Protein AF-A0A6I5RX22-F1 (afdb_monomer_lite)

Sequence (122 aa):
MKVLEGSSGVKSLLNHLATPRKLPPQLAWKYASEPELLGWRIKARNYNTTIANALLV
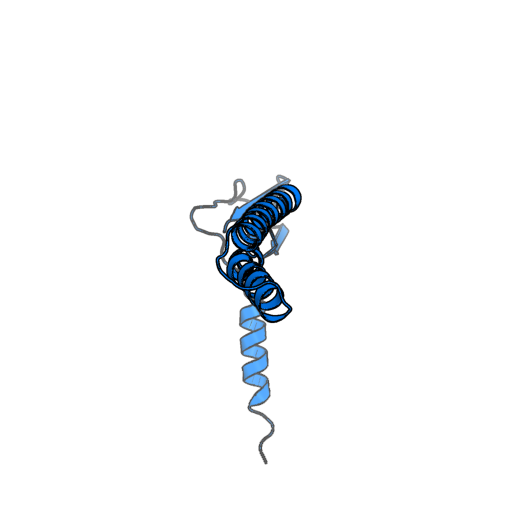LMLAIVLGLALYQYHTSVFEPGFSKVLIYVLFFFFISTPAVCMTHQRMNFAYRFTASGAEFCEWK

Radius of gyrati
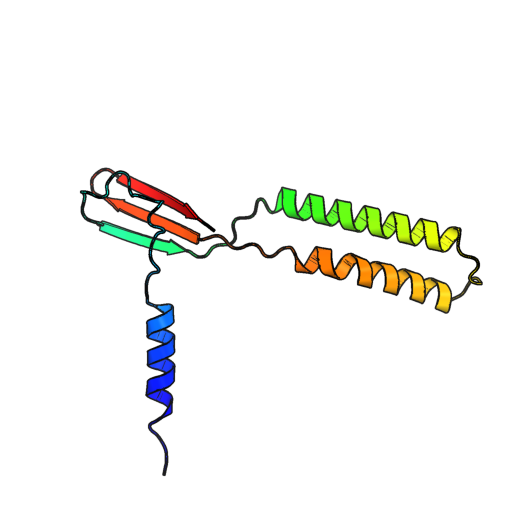on: 25.36 Å; chains: 1; bounding box: 56×21×67 Å

Secondary structure (DSSP, 8-state):
---STHHHHHHHHHHHHHS-----TT---TTTTS--SEEEEE------HHHHHHHHHHHHHHHHHHHHHHHHH--SPSSHHHHHHHHHHHHHHHHHHHHT-----EEEEEEETTEEEEEEE-

pLDDT: mean 80.44, std 14.38, range [36.16, 96.94]

Structure (mmCIF, N/CA/C/O backbone):
data_AF-A0A6I5RX22-F1
#
_entry.id   AF-A0A6I5RX22-F1
#
loop_
_atom_site.group_PDB
_atom_site.id
_atom_site.type_symbol
_atom_site.label_atom_id
_atom_site.label_alt_id
_atom_site.label_comp_id
_atom_site.label_asym_id
_atom_site.label_entity_id
_atom_site.label_seq_id
_atom_site.pdbx_PDB_ins_code
_atom_site.Cartn_x
_atom_site.Cartn_y
_atom_site.Cartn_z
_atom_site.occupancy
_atom_site.B_iso_or_equiv
_atom_site.auth_seq_id
_atom_site.auth_comp_id
_atom_site.auth_asym_id
_atom_site.auth_atom_id
_atom_site.pdbx_PDB_model_num
ATOM 1 N N . MET A 1 1 ? 26.654 -10.179 41.682 1.00 36.16 1 MET A N 1
ATOM 2 C CA . MET A 1 1 ? 26.645 -10.087 40.199 1.00 36.16 1 MET A CA 1
ATOM 3 C C . MET A 1 1 ? 25.211 -9.797 39.743 1.00 36.16 1 MET A C 1
ATOM 5 O O . MET A 1 1 ? 24.300 -10.159 40.478 1.00 36.16 1 MET A O 1
ATOM 9 N N . LYS A 1 2 ? 24.981 -9.079 38.634 1.00 44.91 2 LYS A N 1
ATOM 10 C CA . LYS A 1 2 ? 23.653 -8.511 38.296 1.00 44.91 2 LYS A CA 1
ATOM 11 C C . LYS A 1 2 ? 22.689 -9.535 37.666 1.00 44.91 2 LYS A C 1
ATOM 13 O O . LYS A 1 2 ? 22.929 -9.937 36.535 1.00 44.91 2 LYS A O 1
ATOM 18 N N . VAL A 1 3 ? 21.581 -9.888 38.337 1.00 48.91 3 VAL A N 1
ATOM 19 C CA . VAL A 1 3 ? 20.507 -10.746 37.767 1.00 48.91 3 VAL A CA 1
ATOM 20 C C . VAL A 1 3 ? 19.097 -10.378 38.296 1.00 48.91 3 VAL A C 1
ATOM 22 O O . VAL A 1 3 ? 18.393 -11.227 38.827 1.00 48.91 3 VAL A O 1
ATOM 25 N N . LEU A 1 4 ? 18.655 -9.113 38.186 1.00 48.22 4 LEU A N 1
ATOM 26 C CA . LEU A 1 4 ? 17.257 -8.731 38.520 1.00 48.22 4 LEU A CA 1
ATOM 27 C C . LEU A 1 4 ? 16.604 -7.669 37.609 1.00 48.22 4 LEU A C 1
ATOM 29 O O . LEU A 1 4 ? 15.382 -7.669 37.465 1.00 48.22 4 LEU A O 1
ATOM 33 N N . GLU A 1 5 ? 17.376 -6.794 36.957 1.00 50.56 5 GLU A N 1
ATOM 34 C CA . GLU A 1 5 ? 16.843 -5.618 36.236 1.00 50.56 5 GLU A CA 1
ATOM 35 C C . GLU A 1 5 ? 15.900 -5.987 35.061 1.00 50.56 5 GLU A C 1
ATOM 37 O O . GLU A 1 5 ? 14.918 -5.290 34.801 1.00 50.56 5 GLU A O 1
ATOM 42 N N . GLY A 1 6 ? 16.119 -7.134 34.402 1.00 51.06 6 GLY A N 1
ATOM 43 C CA . GLY A 1 6 ? 15.344 -7.563 33.227 1.00 51.06 6 GLY A CA 1
ATOM 44 C C . GLY A 1 6 ? 13.861 -7.888 33.478 1.00 51.06 6 GLY A C 1
ATOM 45 O O . GLY A 1 6 ? 13.047 -7.752 32.565 1.00 51.06 6 GLY A O 1
ATOM 46 N N . SER A 1 7 ? 13.468 -8.269 34.703 1.00 55.03 7 SER A N 1
ATOM 47 C CA . SER A 1 7 ? 12.068 -8.646 34.990 1.00 55.03 7 SER A CA 1
ATOM 48 C C . SER A 1 7 ? 11.110 -7.448 34.933 1.00 55.03 7 SER A C 1
ATOM 50 O O . SER A 1 7 ? 9.953 -7.595 34.536 1.00 55.03 7 SER A O 1
ATOM 52 N N . SER A 1 8 ? 11.594 -6.253 35.294 1.00 58.97 8 SER A N 1
ATOM 53 C CA . SER A 1 8 ? 10.784 -5.028 35.328 1.00 58.97 8 SER A CA 1
ATOM 54 C C . SER A 1 8 ? 10.370 -4.577 33.922 1.00 58.97 8 SER A C 1
ATOM 56 O O . SER A 1 8 ? 9.188 -4.353 33.659 1.00 58.97 8 SER A O 1
ATOM 58 N N . GLY A 1 9 ? 11.323 -4.544 32.981 1.00 60.19 9 GLY A N 1
ATOM 59 C CA . GLY A 1 9 ? 11.070 -4.140 31.594 1.00 60.19 9 GLY A CA 1
ATOM 60 C C . GLY A 1 9 ? 10.057 -5.040 30.883 1.00 60.19 9 GLY A C 1
ATOM 61 O O . GLY A 1 9 ? 9.114 -4.540 30.271 1.00 60.19 9 GLY A O 1
ATOM 62 N N . VAL A 1 10 ? 10.184 -6.365 31.029 1.00 60.41 10 VAL A N 1
ATOM 63 C CA . VAL A 1 10 ? 9.243 -7.324 30.420 1.00 60.41 10 VAL A CA 1
ATOM 64 C C . VAL A 1 10 ? 7.833 -7.169 31.000 1.00 60.41 10 VAL A C 1
ATOM 66 O O . VAL A 1 10 ? 6.868 -7.138 30.241 1.00 60.41 10 VAL A O 1
ATOM 69 N N . LYS A 1 11 ? 7.693 -6.989 32.322 1.00 58.78 11 LYS A N 1
ATOM 70 C CA . LYS 
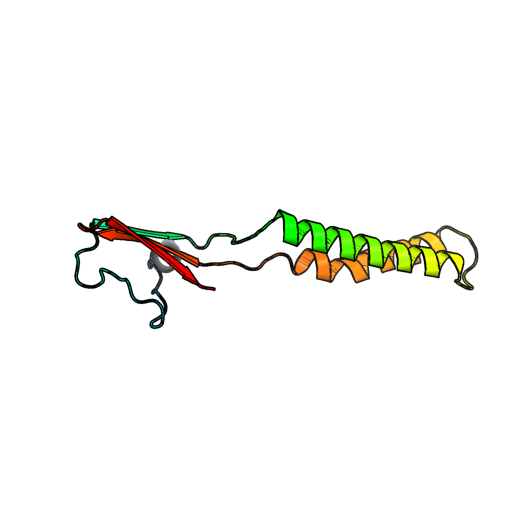A 1 11 ? 6.388 -6.728 32.960 1.00 58.78 11 LYS A CA 1
ATOM 71 C C . LYS A 1 11 ? 5.768 -5.405 32.497 1.00 58.78 11 LYS A C 1
ATOM 73 O O . LYS A 1 11 ? 4.571 -5.363 32.233 1.00 58.78 11 LYS A O 1
ATOM 78 N N . SER A 1 12 ? 6.570 -4.352 32.332 1.00 63.69 12 SER A N 1
ATOM 79 C CA . SER A 1 12 ? 6.109 -3.061 31.800 1.00 63.69 12 SER A CA 1
ATOM 80 C C . SER A 1 12 ? 5.571 -3.185 30.365 1.00 63.69 12 SER A C 1
ATOM 82 O O . SER A 1 12 ? 4.460 -2.738 30.070 1.00 63.69 12 SER A O 1
ATOM 84 N N . LEU A 1 13 ? 6.304 -3.881 29.486 1.00 56.91 13 LEU A N 1
ATOM 85 C CA . LEU A 1 13 ? 5.874 -4.145 28.108 1.00 56.91 13 LEU A CA 1
ATOM 86 C C . LEU A 1 13 ? 4.608 -5.014 28.049 1.00 56.91 13 LEU A C 1
ATOM 88 O O . LEU A 1 13 ? 3.699 -4.711 27.276 1.00 56.91 13 LEU A O 1
ATOM 92 N N . LEU A 1 14 ? 4.508 -6.050 28.890 1.00 59.19 14 LEU A N 1
ATOM 93 C CA . LEU A 1 14 ? 3.307 -6.886 28.996 1.00 59.19 14 LEU A CA 1
ATOM 94 C C . LEU A 1 14 ? 2.091 -6.091 29.489 1.00 59.19 14 LEU A C 1
ATOM 96 O O . LEU A 1 14 ? 1.015 -6.233 28.915 1.00 59.19 14 LEU A O 1
ATOM 100 N N . ASN A 1 15 ? 2.251 -5.197 30.468 1.00 59.56 15 ASN A N 1
ATOM 101 C CA . ASN A 1 15 ? 1.168 -4.320 30.924 1.00 59.56 15 ASN A CA 1
ATOM 102 C C . ASN A 1 15 ? 0.701 -3.363 29.809 1.00 59.56 15 ASN A C 1
ATOM 104 O O . ASN A 1 15 ? -0.503 -3.173 29.614 1.00 59.56 15 ASN A O 1
ATOM 108 N N . HIS A 1 16 ? 1.629 -2.810 29.019 1.00 59.41 16 HIS A N 1
ATOM 109 C CA . HIS A 1 16 ? 1.293 -1.997 27.843 1.00 59.41 16 HIS A CA 1
ATOM 110 C C . HIS A 1 16 ? 0.587 -2.790 26.729 1.00 59.41 16 HIS A C 1
ATOM 112 O O . HIS A 1 16 ? -0.280 -2.235 26.053 1.00 59.41 16 HIS A O 1
ATOM 118 N N . LEU A 1 17 ? 0.919 -4.072 26.549 1.00 55.97 17 LEU A N 1
ATOM 119 C CA . LEU A 1 17 ? 0.247 -4.977 25.607 1.00 55.97 17 LEU A CA 1
ATOM 120 C C . LEU A 1 17 ? -1.146 -5.411 26.096 1.00 55.97 17 LEU A C 1
ATOM 122 O O . LEU A 1 17 ? -2.066 -5.514 25.287 1.00 55.97 17 LEU A O 1
ATOM 126 N N . ALA A 1 18 ? -1.304 -5.643 27.402 1.00 56.22 18 ALA A N 1
ATOM 127 C CA . ALA A 1 18 ? -2.541 -6.121 28.022 1.00 56.22 18 ALA A CA 1
ATOM 128 C C . ALA A 1 18 ? -3.570 -5.011 28.307 1.00 56.22 18 ALA A C 1
ATOM 130 O O . ALA A 1 18 ? -4.746 -5.307 28.513 1.00 56.22 18 ALA A O 1
ATOM 131 N N . THR A 1 19 ? -3.167 -3.735 28.307 1.00 59.62 19 THR A N 1
ATOM 132 C CA . THR A 1 19 ? -4.097 -2.609 28.494 1.00 59.62 19 THR A CA 1
ATOM 133 C C . THR A 1 19 ? -5.113 -2.582 27.335 1.00 59.62 19 THR A C 1
ATOM 135 O O . THR A 1 19 ? -4.714 -2.333 26.194 1.00 59.62 19 THR A O 1
ATOM 138 N N . PRO A 1 20 ? -6.428 -2.790 27.569 1.00 61.91 20 PRO A N 1
ATOM 139 C CA . PRO A 1 20 ? -7.385 -3.244 26.544 1.00 61.91 20 PRO A CA 1
ATOM 140 C C . PRO A 1 20 ? -7.884 -2.149 25.577 1.00 61.91 20 PRO A C 1
ATOM 142 O O . PRO A 1 20 ? -9.014 -2.204 25.087 1.00 61.91 20 PRO A O 1
ATOM 145 N N . ARG A 1 21 ? -7.049 -1.136 25.304 1.00 64.62 21 ARG A N 1
ATOM 146 C CA . ARG A 1 21 ? -7.383 0.141 24.643 1.00 64.62 21 ARG A CA 1
ATOM 147 C C . ARG A 1 21 ? -8.524 0.889 25.356 1.00 64.62 21 ARG A C 1
ATOM 149 O O . ARG A 1 21 ? -9.189 0.381 26.261 1.00 64.62 21 ARG A O 1
ATOM 156 N N . LYS A 1 22 ? -8.756 2.130 24.934 1.00 66.81 22 LYS A N 1
ATOM 157 C CA . LYS A 1 22 ? -9.994 2.861 25.224 1.00 66.81 22 LYS A CA 1
ATOM 158 C C . LYS A 1 22 ? -10.734 3.069 23.908 1.00 66.81 22 LYS A C 1
ATOM 160 O O . LYS A 1 22 ? -10.097 3.302 22.881 1.00 66.81 22 LYS A O 1
ATOM 165 N N . LEU A 1 23 ? -12.053 2.916 23.947 1.00 71.94 23 LEU A N 1
ATOM 166 C CA . LEU A 1 23 ? -12.921 3.257 22.826 1.00 71.94 23 LEU A CA 1
ATOM 167 C C . LEU A 1 23 ? -12.929 4.795 22.691 1.00 71.94 23 LEU A C 1
ATOM 169 O O . LEU A 1 23 ? -12.882 5.471 23.726 1.00 71.94 23 LEU A O 1
ATOM 173 N N . PRO A 1 24 ? -12.922 5.376 21.478 1.00 75.44 24 PRO A N 1
ATOM 174 C CA . PRO A 1 24 ? -13.029 6.825 21.319 1.00 75.44 24 PRO A CA 1
ATOM 175 C C . PRO A 1 24 ? -14.328 7.351 21.949 1.00 75.44 24 PRO A C 1
ATOM 177 O O . PRO A 1 24 ? -15.352 6.688 21.811 1.00 75.44 24 PRO A O 1
ATOM 180 N N . PRO A 1 25 ? -14.349 8.547 22.567 1.00 73.75 25 PRO A N 1
ATOM 181 C CA . PRO A 1 25 ? -15.558 9.081 23.209 1.00 73.75 25 PRO A CA 1
ATOM 182 C C . PRO A 1 25 ? -16.714 9.339 22.224 1.00 73.75 25 PRO A C 1
ATOM 184 O O . PRO A 1 25 ? -17.863 9.428 22.637 1.00 73.75 25 PRO A O 1
ATOM 187 N N . GLN A 1 26 ? -16.414 9.427 20.924 1.00 72.81 26 GLN A N 1
ATOM 188 C CA . GLN A 1 26 ? -17.391 9.538 19.835 1.00 72.81 26 GLN A CA 1
ATOM 189 C C . GLN A 1 26 ? -18.020 8.189 19.413 1.00 72.81 26 GLN A C 1
ATOM 191 O O . GLN A 1 26 ? -18.935 8.182 18.596 1.00 72.81 26 GLN A O 1
ATOM 196 N N . LEU A 1 27 ? -17.536 7.053 19.936 1.00 72.88 27 LEU A N 1
ATOM 197 C CA . LEU A 1 27 ? -18.182 5.745 19.807 1.00 72.88 27 LEU A CA 1
ATOM 198 C C . LEU A 1 27 ? -18.785 5.363 21.163 1.00 72.88 27 LEU A C 1
ATOM 200 O O . LEU A 1 27 ? -18.094 4.857 22.046 1.00 72.88 27 LEU A O 1
ATOM 204 N N . ALA A 1 28 ? -20.086 5.600 21.313 1.00 75.50 28 ALA A N 1
ATOM 205 C CA . ALA A 1 28 ? -20.868 5.093 22.433 1.00 75.50 28 ALA A CA 1
ATOM 206 C C . ALA A 1 28 ? -21.471 3.724 22.079 1.00 75.50 28 ALA A C 1
ATOM 208 O O . ALA A 1 28 ? -21.991 3.537 20.979 1.00 75.50 28 ALA A O 1
ATOM 209 N N . TRP A 1 29 ? -21.436 2.783 23.024 1.00 82.25 29 TRP A N 1
ATOM 210 C CA . TRP A 1 29 ? -22.206 1.543 22.924 1.00 82.25 29 TRP A CA 1
ATOM 211 C C . TRP A 1 29 ? -23.707 1.852 22.966 1.00 82.25 29 TRP A C 1
ATOM 213 O O . TRP A 1 29 ? -24.147 2.695 23.752 1.00 82.25 29 TRP A O 1
ATOM 223 N N . LYS A 1 30 ? -24.503 1.146 22.160 1.00 81.12 30 LYS A N 1
ATOM 224 C CA . LYS A 1 30 ? -25.968 1.265 22.163 1.00 81.12 30 LYS A CA 1
ATOM 225 C C . LYS A 1 30 ? -26.544 0.718 23.471 1.00 81.12 30 LYS A C 1
ATOM 227 O O . LYS A 1 30 ? -27.495 1.282 24.004 1.00 81.12 30 LYS A O 1
ATOM 232 N N . TYR A 1 31 ? -25.924 -0.332 24.006 1.00 82.19 31 TYR A N 1
ATOM 233 C CA . TYR A 1 31 ? -26.271 -0.967 25.278 1.00 82.19 31 TYR A CA 1
ATOM 234 C C . TYR A 1 31 ? -25.238 -0.630 26.368 1.00 82.19 31 TYR A C 1
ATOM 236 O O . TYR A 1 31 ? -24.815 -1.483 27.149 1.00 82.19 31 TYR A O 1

- - -

> **TASK**
In the listing above, find the line with "ATOM 204 N N" and the line with "ATOM 208 O O", then reproduce both and every line between them exactly.

> **OUTPUT**
ATOM 204 N N . ALA A 1 28 ? -20.086 5.600 21.313 1.00 75.50 28 ALA A N 1
ATOM 205 C CA . ALA A 1 28 ? -20.868 5.093 22.433 1.00 75.50 28 ALA A CA 1
ATOM 206 C C . ALA A 1 28 ? -21.471 3.724 22.079 1.00 75.50 28 ALA A C 1
ATOM 208 O O . ALA A 1 28 ? -21.991 3.537 20.979 1.00 75.50 28 ALA A O 1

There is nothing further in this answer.